- Data listing -
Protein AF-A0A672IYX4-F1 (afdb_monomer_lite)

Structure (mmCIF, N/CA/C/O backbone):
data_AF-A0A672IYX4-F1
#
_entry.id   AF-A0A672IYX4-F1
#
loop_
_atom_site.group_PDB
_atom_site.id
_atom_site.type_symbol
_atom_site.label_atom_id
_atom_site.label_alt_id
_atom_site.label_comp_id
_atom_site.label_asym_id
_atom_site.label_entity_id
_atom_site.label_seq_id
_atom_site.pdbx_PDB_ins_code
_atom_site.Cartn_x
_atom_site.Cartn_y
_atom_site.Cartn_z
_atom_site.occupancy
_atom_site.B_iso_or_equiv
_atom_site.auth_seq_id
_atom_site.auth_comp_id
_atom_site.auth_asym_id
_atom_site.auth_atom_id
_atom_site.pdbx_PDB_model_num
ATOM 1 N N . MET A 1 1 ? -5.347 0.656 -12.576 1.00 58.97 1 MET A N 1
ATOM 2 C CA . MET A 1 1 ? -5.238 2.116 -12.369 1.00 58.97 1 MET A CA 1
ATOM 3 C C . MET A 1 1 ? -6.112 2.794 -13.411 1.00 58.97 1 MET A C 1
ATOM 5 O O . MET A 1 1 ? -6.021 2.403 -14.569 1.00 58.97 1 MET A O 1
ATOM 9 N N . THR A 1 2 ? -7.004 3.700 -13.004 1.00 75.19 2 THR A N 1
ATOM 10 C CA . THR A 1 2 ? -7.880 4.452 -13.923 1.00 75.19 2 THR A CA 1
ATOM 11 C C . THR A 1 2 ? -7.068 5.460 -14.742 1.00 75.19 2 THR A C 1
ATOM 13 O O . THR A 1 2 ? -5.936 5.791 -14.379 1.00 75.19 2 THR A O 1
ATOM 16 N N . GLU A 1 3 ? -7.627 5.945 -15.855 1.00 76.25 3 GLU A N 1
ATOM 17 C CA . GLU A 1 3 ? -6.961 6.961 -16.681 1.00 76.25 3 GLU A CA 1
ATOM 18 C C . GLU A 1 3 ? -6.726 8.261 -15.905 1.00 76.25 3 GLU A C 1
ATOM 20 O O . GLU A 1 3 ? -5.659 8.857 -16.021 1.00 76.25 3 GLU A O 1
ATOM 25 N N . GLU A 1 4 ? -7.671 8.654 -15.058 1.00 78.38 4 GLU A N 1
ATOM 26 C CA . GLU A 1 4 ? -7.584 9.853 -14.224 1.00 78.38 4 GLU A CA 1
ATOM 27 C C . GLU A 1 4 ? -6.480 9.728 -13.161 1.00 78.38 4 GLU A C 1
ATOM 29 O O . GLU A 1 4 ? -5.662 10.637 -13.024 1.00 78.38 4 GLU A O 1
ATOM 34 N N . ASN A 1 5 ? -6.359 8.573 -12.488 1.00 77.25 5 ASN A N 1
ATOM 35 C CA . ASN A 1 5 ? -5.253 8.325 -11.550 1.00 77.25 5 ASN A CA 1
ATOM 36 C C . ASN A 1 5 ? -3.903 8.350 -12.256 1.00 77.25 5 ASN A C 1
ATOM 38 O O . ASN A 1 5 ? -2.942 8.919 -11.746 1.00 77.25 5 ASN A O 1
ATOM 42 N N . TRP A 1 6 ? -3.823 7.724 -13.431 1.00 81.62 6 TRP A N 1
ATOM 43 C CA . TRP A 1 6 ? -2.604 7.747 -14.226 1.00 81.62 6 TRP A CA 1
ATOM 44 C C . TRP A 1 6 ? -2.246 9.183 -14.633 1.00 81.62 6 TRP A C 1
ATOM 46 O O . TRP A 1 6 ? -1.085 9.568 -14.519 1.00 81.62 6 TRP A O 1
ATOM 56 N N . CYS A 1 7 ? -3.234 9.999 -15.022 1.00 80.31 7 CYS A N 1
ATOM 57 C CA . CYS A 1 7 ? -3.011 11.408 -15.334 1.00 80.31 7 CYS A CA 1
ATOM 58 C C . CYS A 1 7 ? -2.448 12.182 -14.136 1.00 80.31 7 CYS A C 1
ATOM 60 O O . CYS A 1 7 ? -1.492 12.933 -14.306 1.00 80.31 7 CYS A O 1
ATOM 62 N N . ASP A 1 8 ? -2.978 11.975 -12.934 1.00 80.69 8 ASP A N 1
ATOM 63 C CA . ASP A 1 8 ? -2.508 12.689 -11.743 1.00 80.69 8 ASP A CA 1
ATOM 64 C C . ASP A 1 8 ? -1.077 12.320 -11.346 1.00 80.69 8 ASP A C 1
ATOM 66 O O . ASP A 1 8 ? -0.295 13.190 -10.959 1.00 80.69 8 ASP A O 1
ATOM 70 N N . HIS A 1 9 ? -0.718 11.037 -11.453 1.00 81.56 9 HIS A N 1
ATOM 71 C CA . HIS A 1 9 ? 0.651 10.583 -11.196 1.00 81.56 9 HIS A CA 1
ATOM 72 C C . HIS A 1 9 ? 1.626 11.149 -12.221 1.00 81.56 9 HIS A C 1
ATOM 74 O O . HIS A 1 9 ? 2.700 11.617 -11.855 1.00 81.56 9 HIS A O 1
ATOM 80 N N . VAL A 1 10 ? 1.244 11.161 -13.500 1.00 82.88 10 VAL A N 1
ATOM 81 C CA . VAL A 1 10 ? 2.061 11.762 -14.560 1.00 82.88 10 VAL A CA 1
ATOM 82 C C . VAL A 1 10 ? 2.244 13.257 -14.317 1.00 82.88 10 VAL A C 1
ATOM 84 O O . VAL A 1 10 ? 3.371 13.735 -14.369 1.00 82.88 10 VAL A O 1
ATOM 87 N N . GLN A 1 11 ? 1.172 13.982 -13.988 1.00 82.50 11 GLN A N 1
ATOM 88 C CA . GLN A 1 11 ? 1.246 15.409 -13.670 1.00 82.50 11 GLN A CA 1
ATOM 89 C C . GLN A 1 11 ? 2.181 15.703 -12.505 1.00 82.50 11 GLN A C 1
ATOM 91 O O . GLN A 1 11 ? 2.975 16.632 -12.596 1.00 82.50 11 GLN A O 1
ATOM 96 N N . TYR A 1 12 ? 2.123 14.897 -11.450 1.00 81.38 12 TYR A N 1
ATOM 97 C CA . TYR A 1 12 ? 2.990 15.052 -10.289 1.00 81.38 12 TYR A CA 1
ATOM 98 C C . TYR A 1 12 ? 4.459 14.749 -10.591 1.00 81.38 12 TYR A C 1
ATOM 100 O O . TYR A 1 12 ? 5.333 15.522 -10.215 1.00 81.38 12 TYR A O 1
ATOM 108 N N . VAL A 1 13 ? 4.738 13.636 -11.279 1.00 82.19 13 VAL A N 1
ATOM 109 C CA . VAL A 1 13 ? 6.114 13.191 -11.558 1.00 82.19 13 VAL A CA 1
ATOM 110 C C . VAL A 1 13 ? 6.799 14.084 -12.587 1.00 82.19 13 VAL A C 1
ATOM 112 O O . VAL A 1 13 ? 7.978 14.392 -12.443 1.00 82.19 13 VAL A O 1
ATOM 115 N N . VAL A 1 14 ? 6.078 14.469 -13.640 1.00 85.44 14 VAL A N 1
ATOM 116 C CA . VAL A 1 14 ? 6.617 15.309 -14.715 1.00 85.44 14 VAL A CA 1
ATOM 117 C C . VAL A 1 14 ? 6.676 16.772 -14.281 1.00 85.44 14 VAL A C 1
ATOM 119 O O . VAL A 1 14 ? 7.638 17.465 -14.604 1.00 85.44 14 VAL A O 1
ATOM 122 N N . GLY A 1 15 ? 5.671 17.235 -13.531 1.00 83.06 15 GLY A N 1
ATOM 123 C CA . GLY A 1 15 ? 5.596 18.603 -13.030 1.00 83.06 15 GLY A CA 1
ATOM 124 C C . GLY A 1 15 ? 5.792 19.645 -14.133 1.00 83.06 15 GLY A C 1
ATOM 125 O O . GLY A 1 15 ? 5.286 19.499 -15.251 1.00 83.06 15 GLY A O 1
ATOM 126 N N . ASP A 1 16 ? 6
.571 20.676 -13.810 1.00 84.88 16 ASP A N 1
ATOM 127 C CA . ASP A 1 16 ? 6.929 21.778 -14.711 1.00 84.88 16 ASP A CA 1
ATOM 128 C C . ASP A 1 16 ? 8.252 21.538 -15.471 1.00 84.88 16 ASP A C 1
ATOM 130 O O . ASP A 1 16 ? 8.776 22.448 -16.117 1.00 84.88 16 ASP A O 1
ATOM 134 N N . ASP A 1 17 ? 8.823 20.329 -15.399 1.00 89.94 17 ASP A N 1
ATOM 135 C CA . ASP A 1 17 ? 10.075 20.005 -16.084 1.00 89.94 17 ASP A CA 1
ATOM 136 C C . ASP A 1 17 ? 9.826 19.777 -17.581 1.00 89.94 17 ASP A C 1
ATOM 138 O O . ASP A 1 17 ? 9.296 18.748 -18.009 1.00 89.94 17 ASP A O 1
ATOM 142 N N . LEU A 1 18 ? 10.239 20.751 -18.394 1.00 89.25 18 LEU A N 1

- What you will do -
Going down from the first line of the entries above, restate each line word for word until the line holding "ATOM 46 O O" is done.

- Problem solution -
Protein AF-A0A672IYX4-F1 (afdb_monomer_lite)

Structure (mmCIF, N/CA/C/O backbone):
data_AF-A0A672IYX4-F1
#
_entry.id   AF-A0A672IYX4-F1
#
loop_
_atom_site.group_PDB
_atom_site.id
_atom_site.type_symbol
_atom_site.label_atom_id
_atom_site.label_alt_id
_atom_site.label_comp_id
_atom_site.label_asym_id
_atom_site.label_entity_id
_atom_site.label_seq_id
_atom_site.pdbx_PDB_ins_code
_atom_site.Cartn_x
_atom_site.Cartn_y
_atom_site.Cartn_z
_atom_site.occupancy
_atom_site.B_iso_or_equiv
_atom_site.auth_seq_id
_atom_site.auth_comp_id
_atom_site.auth_asym_id
_atom_site.auth_atom_id
_atom_site.pdbx_PDB_model_num
ATOM 1 N N . MET A 1 1 ? -5.347 0.656 -12.576 1.00 58.97 1 MET A N 1
ATOM 2 C CA . MET A 1 1 ? -5.238 2.116 -12.369 1.00 58.97 1 MET A CA 1
ATOM 3 C C . MET A 1 1 ? -6.112 2.794 -13.411 1.00 58.97 1 MET A C 1
ATOM 5 O O . MET A 1 1 ? -6.021 2.403 -14.569 1.00 58.97 1 MET A O 1
ATOM 9 N N . THR A 1 2 ? -7.004 3.700 -13.004 1.00 75.19 2 THR A N 1
ATOM 10 C CA . THR A 1 2 ? -7.880 4.452 -13.923 1.00 75.19 2 THR A CA 1
ATOM 11 C C . THR A 1 2 ? -7.068 5.460 -14.742 1.00 75.19 2 THR A C 1
ATOM 13 O O . THR A 1 2 ? -5.936 5.791 -14.379 1.00 75.19 2 THR A O 1
ATOM 16 N N . GLU A 1 3 ? -7.627 5.945 -15.855 1.00 76.25 3 GLU A N 1
ATOM 17 C CA . GLU A 1 3 ? -6.961 6.961 -16.681 1.00 76.25 3 GLU A CA 1
ATOM 18 C C . GLU A 1 3 ? -6.726 8.261 -15.905 1.00 76.25 3 GLU A C 1
ATOM 20 O O . GLU A 1 3 ? -5.659 8.857 -16.021 1.00 76.25 3 GLU A O 1
ATOM 25 N N . GLU A 1 4 ? -7.671 8.654 -15.058 1.00 78.38 4 GLU A N 1
ATOM 26 C CA . GLU A 1 4 ? -7.584 9.853 -14.224 1.00 78.38 4 GLU A CA 1
ATOM 27 C C . GLU A 1 4 ? -6.480 9.728 -13.161 1.00 78.38 4 GLU A C 1
ATOM 29 O O . GLU A 1 4 ? -5.662 10.637 -13.024 1.00 78.38 4 GLU A O 1
ATOM 34 N N . ASN A 1 5 ? -6.359 8.573 -12.488 1.00 77.25 5 ASN A N 1
ATOM 35 C CA . ASN A 1 5 ? -5.253 8.325 -11.550 1.00 77.25 5 ASN A CA 1
ATOM 36 C C . ASN A 1 5 ? -3.903 8.350 -12.256 1.00 77.25 5 ASN A C 1
ATOM 38 O O . ASN A 1 5 ? -2.942 8.919 -11.746 1.00 77.25 5 ASN A O 1
ATOM 42 N N . TRP A 1 6 ? -3.823 7.724 -13.431 1.00 81.62 6 TRP A N 1
ATOM 43 C CA . TRP A 1 6 ? -2.604 7.747 -14.226 1.00 81.62 6 TRP A CA 1
ATOM 44 C C . TRP A 1 6 ? -2.246 9.183 -14.633 1.00 81.62 6 TRP A C 1
ATOM 46 O O . TRP A 1 6 ? -1.085 9.568 -14.519 1.00 81.62 6 TRP A O 1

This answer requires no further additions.